Decisão facilita mudança de nome e gênero no Registro Civil no Ceará

Publicação no Diário da Justiça do dia 7 de maio autoriza mudança de prenome e gênero, sem a necessidade de autorização judicial e cirurgia de redesignação sexual

Escrito por Márcio Dornelles ,

Rafaela carregava uma pasta repleta de documentos e um sorriso cheio de sonhos. No balcão de um cartório no Centro de Fortaleza, tornava-se oficialmente o que sempre quis ser: ela mesma. A papelada era conferida com carinho, o mesmo usado para assinar a ficha com a retificação de nome e gênero. Transexual, há cinco anos buscava alterações no Registro Civil via Justiça, mas esbarrava na burocracia. 

Apesar de restarem 14 documentos, o procedimento foi facilitado com a publicação, no Diário da Justiça do dia 7 de maio, do provimento número 9/2018 da Corregedoria-Geral da Justiça do Ceará, que autorizou mudança de prenome e gênero, sem a necessidade de autorização judicial e cirurgia de redesignação sexual, a mudança de sexo. Também foi ignorado laudo médico ou psicológico. A decisão é tida como pioneira no Nordeste e uma das primeiras no Brasil.

Além de vanguardista, é uma correção histórica, na opinião do corregedor-geral Francisco Darival Beserra Primo, quando da divulgação da medida. Segundo ele, o objetivo é “regulamentar a situação daqueles que já foram e ainda são preteridos historicamente, vítimas de violência física ou moral ou até sujeitos à imposição da invisibilidade ou indiferença”. O órgão tomou como ponto de partida decisão proferida pelo Supremo Tribunal Federal (STF), no mês de março, que reconheceu o direito à substituição de nome e gênero diretamente no ofício de Registro Civil, independente de cirurgia, tratamentos hormonais ou patologizantes.

Uma das dúvidas geradas versa sobre um possível impedimento para as alterações diante de restrições financeiras, por exemplo. A presidente da Comissão de Diversidade Sexual da OAB-CE, advogada Vanessa Venância, explica que as pendências não serão um empecilho, mas uma herança. “Vão ser transferidos bens e propriedades, assim como dividas e débitos trabalhistas. Se tiver um processo, vai ser transferido, até para evitar qualquer tipo de fraude, falsidade ideológica e manipulação equivocada desse direito”, esclarece.

Muda a vida

“Muda a vida inteira. É fantástico. Você não sabe o constrangimento que é estar no hospital e chamarem o seu nome masculino, ou de férias no hotel com o namorado e ter que dar o documento.

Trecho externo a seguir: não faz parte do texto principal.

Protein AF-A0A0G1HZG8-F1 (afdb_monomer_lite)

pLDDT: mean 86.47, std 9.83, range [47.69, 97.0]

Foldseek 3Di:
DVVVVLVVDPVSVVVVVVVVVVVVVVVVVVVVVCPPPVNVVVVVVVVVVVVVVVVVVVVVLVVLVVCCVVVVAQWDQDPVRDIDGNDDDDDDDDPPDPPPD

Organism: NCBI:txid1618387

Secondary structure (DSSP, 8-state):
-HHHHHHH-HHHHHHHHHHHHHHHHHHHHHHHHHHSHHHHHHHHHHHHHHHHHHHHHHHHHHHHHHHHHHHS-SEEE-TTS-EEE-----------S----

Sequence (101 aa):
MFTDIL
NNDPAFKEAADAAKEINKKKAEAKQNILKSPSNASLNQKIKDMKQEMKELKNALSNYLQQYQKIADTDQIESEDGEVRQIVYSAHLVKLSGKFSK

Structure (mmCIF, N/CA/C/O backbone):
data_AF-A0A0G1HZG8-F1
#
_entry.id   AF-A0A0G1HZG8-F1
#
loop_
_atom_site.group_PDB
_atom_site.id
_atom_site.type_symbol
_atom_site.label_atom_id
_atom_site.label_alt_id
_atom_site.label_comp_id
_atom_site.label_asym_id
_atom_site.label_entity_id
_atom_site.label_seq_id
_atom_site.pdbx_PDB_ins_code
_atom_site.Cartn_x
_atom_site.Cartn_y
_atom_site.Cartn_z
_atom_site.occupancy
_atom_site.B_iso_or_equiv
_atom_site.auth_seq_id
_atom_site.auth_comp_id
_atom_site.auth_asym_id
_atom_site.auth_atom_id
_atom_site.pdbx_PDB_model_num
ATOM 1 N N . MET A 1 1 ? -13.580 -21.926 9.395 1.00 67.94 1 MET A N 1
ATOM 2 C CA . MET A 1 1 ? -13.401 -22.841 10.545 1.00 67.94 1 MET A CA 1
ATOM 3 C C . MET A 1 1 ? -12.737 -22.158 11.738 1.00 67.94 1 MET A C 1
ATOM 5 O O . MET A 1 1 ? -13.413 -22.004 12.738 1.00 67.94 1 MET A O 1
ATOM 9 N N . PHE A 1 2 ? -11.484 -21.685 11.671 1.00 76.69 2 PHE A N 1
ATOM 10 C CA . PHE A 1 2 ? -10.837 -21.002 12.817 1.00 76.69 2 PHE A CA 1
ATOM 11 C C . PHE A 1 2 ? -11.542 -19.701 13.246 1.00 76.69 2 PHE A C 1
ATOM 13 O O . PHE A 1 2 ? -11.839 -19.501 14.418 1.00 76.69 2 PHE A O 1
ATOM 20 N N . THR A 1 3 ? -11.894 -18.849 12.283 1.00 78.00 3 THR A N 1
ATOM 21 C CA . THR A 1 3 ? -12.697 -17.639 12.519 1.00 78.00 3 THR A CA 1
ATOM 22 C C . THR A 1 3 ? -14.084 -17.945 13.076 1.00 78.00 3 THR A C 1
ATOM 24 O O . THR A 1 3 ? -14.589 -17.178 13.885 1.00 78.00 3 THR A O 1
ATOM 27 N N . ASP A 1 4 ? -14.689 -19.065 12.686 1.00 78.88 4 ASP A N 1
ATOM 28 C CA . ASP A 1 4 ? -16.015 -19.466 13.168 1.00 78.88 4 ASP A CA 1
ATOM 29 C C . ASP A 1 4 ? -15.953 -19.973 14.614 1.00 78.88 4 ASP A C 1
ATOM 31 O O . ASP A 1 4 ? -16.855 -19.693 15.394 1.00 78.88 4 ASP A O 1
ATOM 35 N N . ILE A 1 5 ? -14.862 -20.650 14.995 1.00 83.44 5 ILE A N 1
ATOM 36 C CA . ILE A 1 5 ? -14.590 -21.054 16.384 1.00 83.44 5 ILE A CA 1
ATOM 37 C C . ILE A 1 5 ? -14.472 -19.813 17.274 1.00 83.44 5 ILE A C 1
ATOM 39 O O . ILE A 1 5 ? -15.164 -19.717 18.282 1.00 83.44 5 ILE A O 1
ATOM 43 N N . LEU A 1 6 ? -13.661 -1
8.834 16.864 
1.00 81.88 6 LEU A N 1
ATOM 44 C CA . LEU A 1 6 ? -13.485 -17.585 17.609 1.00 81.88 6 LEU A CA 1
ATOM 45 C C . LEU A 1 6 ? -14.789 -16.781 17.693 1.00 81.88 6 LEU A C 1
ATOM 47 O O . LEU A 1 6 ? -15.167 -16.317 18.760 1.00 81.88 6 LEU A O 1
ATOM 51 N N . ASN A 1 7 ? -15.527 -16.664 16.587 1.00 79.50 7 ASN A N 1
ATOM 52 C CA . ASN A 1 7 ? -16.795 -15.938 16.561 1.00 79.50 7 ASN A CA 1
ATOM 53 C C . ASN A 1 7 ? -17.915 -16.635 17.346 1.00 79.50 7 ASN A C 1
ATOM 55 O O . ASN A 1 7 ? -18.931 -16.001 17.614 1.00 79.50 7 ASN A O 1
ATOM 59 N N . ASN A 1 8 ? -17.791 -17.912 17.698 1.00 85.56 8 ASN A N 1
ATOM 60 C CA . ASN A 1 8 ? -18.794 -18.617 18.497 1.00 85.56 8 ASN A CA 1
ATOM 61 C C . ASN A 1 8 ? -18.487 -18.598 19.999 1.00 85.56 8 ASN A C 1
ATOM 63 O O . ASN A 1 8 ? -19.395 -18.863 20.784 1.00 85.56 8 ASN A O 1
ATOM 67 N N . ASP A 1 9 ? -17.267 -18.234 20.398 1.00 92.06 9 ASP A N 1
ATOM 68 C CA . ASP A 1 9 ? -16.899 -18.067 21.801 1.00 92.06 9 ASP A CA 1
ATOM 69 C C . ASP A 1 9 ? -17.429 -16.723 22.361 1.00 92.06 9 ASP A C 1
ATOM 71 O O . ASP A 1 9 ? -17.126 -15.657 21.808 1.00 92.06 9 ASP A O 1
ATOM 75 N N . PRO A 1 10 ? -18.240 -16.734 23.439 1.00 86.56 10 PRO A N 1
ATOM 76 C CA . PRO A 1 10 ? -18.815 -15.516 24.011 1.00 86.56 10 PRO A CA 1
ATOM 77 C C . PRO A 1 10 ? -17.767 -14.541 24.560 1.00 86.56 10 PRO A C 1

Você se constrange e ele também”, comenta a estilista Rafaela, 31, enquanto aguarda a tabeliã Salete Jereissati conferir a data de nascimento nos registros do cartório. Por uma questão pessoal, preferiu omitir o sobrenome à reportagem. Ela cita que já passou por muitas situações delicadas, a exemplo de uma recente viagem de avião. Já sentada, uma aeromoça afirmou que Rafaela estava na poltrona errada. “Ela disse que o lugar era do fulano. Eu disse: 'oi'. Um silêncio total de todo mundo dentro do avião”, lembra, com o sorriso leve de quem estava se livrando deste tipo de impasse.

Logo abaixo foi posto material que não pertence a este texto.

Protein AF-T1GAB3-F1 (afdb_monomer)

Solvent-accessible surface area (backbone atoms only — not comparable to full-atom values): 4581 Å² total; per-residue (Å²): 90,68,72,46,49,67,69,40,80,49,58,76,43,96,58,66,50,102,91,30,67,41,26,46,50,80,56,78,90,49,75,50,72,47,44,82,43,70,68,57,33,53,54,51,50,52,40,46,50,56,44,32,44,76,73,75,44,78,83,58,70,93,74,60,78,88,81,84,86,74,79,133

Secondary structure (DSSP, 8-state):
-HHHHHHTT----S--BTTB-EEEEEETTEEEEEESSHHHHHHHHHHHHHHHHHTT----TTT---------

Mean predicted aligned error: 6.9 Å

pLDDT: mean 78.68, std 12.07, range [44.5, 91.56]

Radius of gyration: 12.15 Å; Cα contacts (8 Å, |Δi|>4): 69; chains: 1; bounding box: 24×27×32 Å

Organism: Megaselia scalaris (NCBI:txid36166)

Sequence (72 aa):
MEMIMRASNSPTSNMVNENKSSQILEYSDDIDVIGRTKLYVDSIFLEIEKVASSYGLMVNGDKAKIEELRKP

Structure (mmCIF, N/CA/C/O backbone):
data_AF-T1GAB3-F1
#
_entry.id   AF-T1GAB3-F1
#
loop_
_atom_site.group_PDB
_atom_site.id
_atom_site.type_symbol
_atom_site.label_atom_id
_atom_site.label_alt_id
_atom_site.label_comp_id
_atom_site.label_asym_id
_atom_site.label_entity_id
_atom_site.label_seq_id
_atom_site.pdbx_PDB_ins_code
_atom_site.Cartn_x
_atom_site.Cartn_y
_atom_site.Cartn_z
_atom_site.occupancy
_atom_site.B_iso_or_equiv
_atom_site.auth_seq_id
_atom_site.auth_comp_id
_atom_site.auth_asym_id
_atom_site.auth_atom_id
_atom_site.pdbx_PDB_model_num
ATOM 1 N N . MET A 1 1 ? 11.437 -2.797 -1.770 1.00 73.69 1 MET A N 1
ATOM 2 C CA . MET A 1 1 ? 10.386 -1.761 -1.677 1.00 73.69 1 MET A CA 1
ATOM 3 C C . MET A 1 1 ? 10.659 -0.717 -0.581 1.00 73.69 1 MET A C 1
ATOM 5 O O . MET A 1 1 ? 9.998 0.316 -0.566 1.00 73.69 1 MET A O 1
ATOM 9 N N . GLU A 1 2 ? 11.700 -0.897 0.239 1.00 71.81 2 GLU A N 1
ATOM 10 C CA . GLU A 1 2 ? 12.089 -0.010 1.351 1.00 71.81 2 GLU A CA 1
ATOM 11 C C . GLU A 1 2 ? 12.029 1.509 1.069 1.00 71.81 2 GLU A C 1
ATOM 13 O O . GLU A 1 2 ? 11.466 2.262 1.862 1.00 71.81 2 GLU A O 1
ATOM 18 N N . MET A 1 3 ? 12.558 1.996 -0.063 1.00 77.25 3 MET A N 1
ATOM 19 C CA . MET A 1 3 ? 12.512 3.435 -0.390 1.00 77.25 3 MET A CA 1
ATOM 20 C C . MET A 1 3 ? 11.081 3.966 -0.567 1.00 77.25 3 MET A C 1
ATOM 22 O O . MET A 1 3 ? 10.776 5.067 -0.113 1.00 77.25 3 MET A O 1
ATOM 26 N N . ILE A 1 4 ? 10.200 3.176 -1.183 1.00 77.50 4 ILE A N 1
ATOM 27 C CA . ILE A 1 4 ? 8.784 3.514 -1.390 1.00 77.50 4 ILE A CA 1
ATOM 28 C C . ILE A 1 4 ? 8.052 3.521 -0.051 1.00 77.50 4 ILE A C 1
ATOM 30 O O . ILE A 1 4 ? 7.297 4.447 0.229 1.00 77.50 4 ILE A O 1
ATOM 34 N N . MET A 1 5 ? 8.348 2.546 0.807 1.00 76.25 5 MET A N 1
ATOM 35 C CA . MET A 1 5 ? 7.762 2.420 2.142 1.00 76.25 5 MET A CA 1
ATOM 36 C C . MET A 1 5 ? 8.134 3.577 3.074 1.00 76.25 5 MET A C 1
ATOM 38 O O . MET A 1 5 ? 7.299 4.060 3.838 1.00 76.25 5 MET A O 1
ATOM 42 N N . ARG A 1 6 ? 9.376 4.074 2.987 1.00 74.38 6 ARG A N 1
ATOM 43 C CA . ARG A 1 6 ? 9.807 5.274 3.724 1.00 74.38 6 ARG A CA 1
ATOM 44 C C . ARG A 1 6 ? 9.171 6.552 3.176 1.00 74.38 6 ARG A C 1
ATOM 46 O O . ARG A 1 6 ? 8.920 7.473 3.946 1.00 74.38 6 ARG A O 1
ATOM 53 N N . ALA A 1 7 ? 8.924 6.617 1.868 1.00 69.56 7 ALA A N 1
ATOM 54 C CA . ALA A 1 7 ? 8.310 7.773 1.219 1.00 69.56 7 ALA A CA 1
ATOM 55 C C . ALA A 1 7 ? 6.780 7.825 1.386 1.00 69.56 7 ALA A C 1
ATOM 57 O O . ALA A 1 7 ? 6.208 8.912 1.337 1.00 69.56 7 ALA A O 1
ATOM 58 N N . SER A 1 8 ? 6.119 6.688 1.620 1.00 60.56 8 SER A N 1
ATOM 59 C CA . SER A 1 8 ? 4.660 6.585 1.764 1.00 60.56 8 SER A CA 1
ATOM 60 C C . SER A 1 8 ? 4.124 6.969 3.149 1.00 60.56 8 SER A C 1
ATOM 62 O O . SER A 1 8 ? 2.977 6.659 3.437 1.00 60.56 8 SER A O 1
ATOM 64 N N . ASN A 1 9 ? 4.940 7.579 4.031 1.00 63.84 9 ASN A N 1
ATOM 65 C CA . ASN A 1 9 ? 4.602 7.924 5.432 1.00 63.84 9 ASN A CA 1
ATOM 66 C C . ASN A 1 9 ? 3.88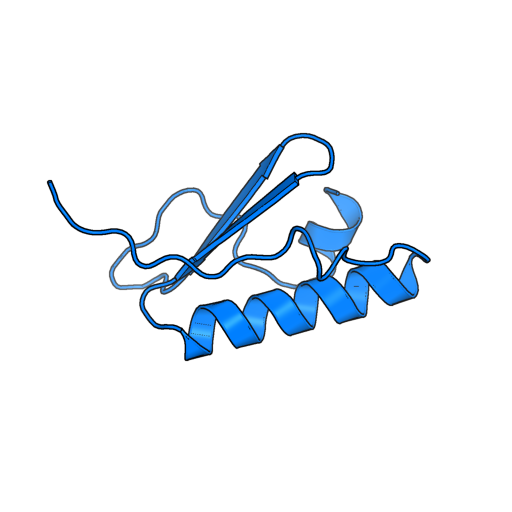7 6.805 6.210 1.00 63.84 9 ASN A C 1
ATOM 68 O O . ASN A 1 9 ? 3.191 7.036 7.204 1.00 63.84 9 ASN A O 1
ATOM 72 N N . SER A 1 10 ? 4.060 5.576 5.746 1.00 61.28 10 SER A N 1
ATOM 73 C CA . SER A 1 10 ? 3.197 4.481 6.109 1.00 61.28 10 SER A CA 1
ATOM 74 C C . SER A 1 10 ? 3.719 3.820 7.388 1.00 61.28 10 SER A C 1
ATOM 76 O O . SER A 1 10 ? 4.936 3.767 7.615 1.00 61.28 10 SER A O 1
ATOM 78 N N . PRO A 1 11 ? 2.835 3.362 8.292 1.00 61.75 11 PRO A N 1
ATOM 79 C CA . PRO A 1 11 ? 3.263 2.790 9.558 1.00 61.75 11 PRO A CA 1
ATOM 80 C C . PRO A 1 11 ? 3.969 1.448 9.325 1.00 61.75 11 PRO A C 1
ATOM 82 O O . PRO A 1 11 ? 3.356 0.3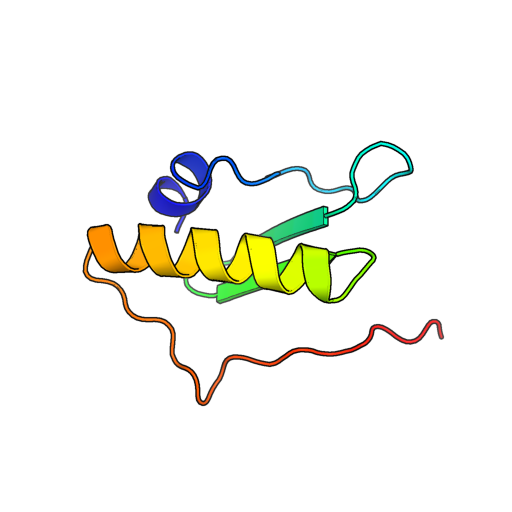87 9.286 1.00 61.75 11 PRO A O 1
ATOM 85 N N . THR A 1 12 ? 5.296 1.494 9.260 1.00 57.56 12 THR A N 1
ATOM 86 C CA . THR A 1 12 ? 6.223 0.348 9.170 1.00 57.56 12 THR A CA 1
ATOM 87 C C . THR A 1 12 ? 6.369 -0.412 10.497 1.00 57.56 12 THR A C 1
ATOM 89 O O . THR A 1 12 ? 7.343 -1.118 10.731 1.00 57.56 12 THR A O 1
ATOM 92 N N . SER A 1 13 ? 5.415 -0.254 11.419 1.00 56.28 13 SER A N 1
ATOM 93 C CA . SER A 1 13 ? 5.478 -0.865 12.745 1.00 56.28 13 SER A CA 1
ATOM 94 C C . SER A 1 13 ? 4.880 -2.263 12.738 1.00 56.28 13 SER A C 1
ATOM 96 O O . SER A 1 13 ? 3.725 -2.445 12.372 1.00 56.28 13 SER A O 1
ATOM 98 N N . ASN A 1 14 ? 5.615 -3.210 13.309 1.00 53.12 14 ASN A N 1
ATOM 99 C CA . ASN A 1 14 ? 5.295 -4.640 13.338 1.00 53.12 14 ASN A CA 1
ATOM 100 C C . ASN A 1 14 ? 4.089 -5.029 14.232 1.00 53.12 14 ASN A C 1
ATOM 102 O O . ASN A 1 14 ? 3.940 -6.201 14.568 1.0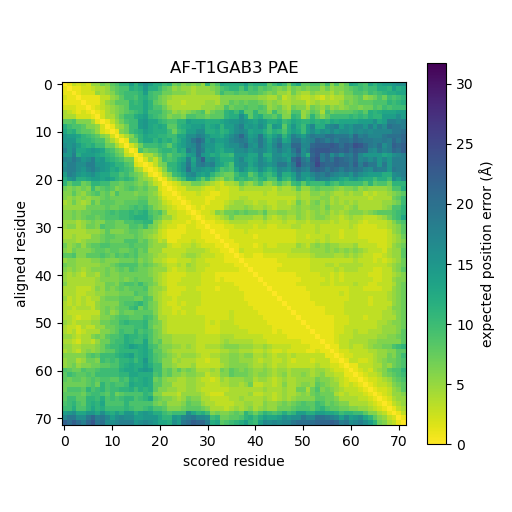0 53.12 14 ASN A O 1
ATOM 106 N N . MET A 1 15 ? 3.278 -4.072 14.700 1.00 44.50 15 MET A N 1
ATOM 107 C CA . MET A 1 15 ? 2.228 -4.328 15.692 1.00 44.50 15 MET A CA 1
ATOM 108 C C . MET A 1 15 ? 1.042 -3.374 15.515 1.00 44.50 15 MET A C 1
ATOM 110 O O . MET A 1 15 ? 1.167 -2.171 15.762 1.00 44.50 15 MET A O 1
ATOM 114 N N . VAL A 1 16 ? -0.113 -3.932 15.143 1.00 55.44 16 VAL A N 1
ATOM 115 C CA . VAL A 1 16 ? -1.427 -3.275 15.232 1.00 55.44 16 VAL A CA 1
ATOM 116 C C . VAL A 1 16 ? -1.866 -3.293 16.702 1.00 55.44 16 VAL A C 1
ATOM 118 O O . VAL A 1 16 ? -1.970 -4.360 17.306 1.00 55.44 16 VAL A O 1
ATOM 121 N N . ASN A 1 17 ? -2.098 -2.129 17.308 1.00 52.69 17 ASN A N 1
ATOM 122 C CA . ASN A 1 17 ? -2.564 -2.001 18.697 1.00 52.69 17 ASN A CA 1
ATOM 123 C C . ASN A 1 17 ? -3.651 -0.915 18.799 1.00 52.69 17 ASN A C 1
ATOM 125 O O . ASN A 1 17 ? -4.054 -0.353 17.785 1.00 52.69 17 ASN A O 1
ATOM 129 N N . GLU A 1 18 ? -4.153 -0.603 19.997 1.00 50.44 18 GLU A N 1
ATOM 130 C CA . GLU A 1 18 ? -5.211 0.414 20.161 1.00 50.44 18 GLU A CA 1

A queda dessas barreiras faz parte do trabalho desenvolvido pela titular executiva da Coordenadoria Especial da Diversidade Sexual de Fortaleza, Dediane Souza. Ela se autoafirma travesti e ativista e vibra com mais uma conquista, apesar de reconhecer que ainda há muito a ser feito. “A gente precisa, no campo da política pública, de três eixos centrais: reconhecer, promover e garantir. A gente reconheceu, agora o trabalho de todos é promover, para, de verdade, garantir”, diz. A mudança nos documentos dela será feita ainda em maio. Na mesa ao lado, ouvia a conversa Thina Rodrigues, 56, que chegou a desistir do processo judicial tradicional. Agora, também pretende aproveitar a redução de documentos para “existir”. “Nos lugares, precisava de três testemunhas para provar que eu era a Thina. Eu não preciso provar o que sou. Eu sou.”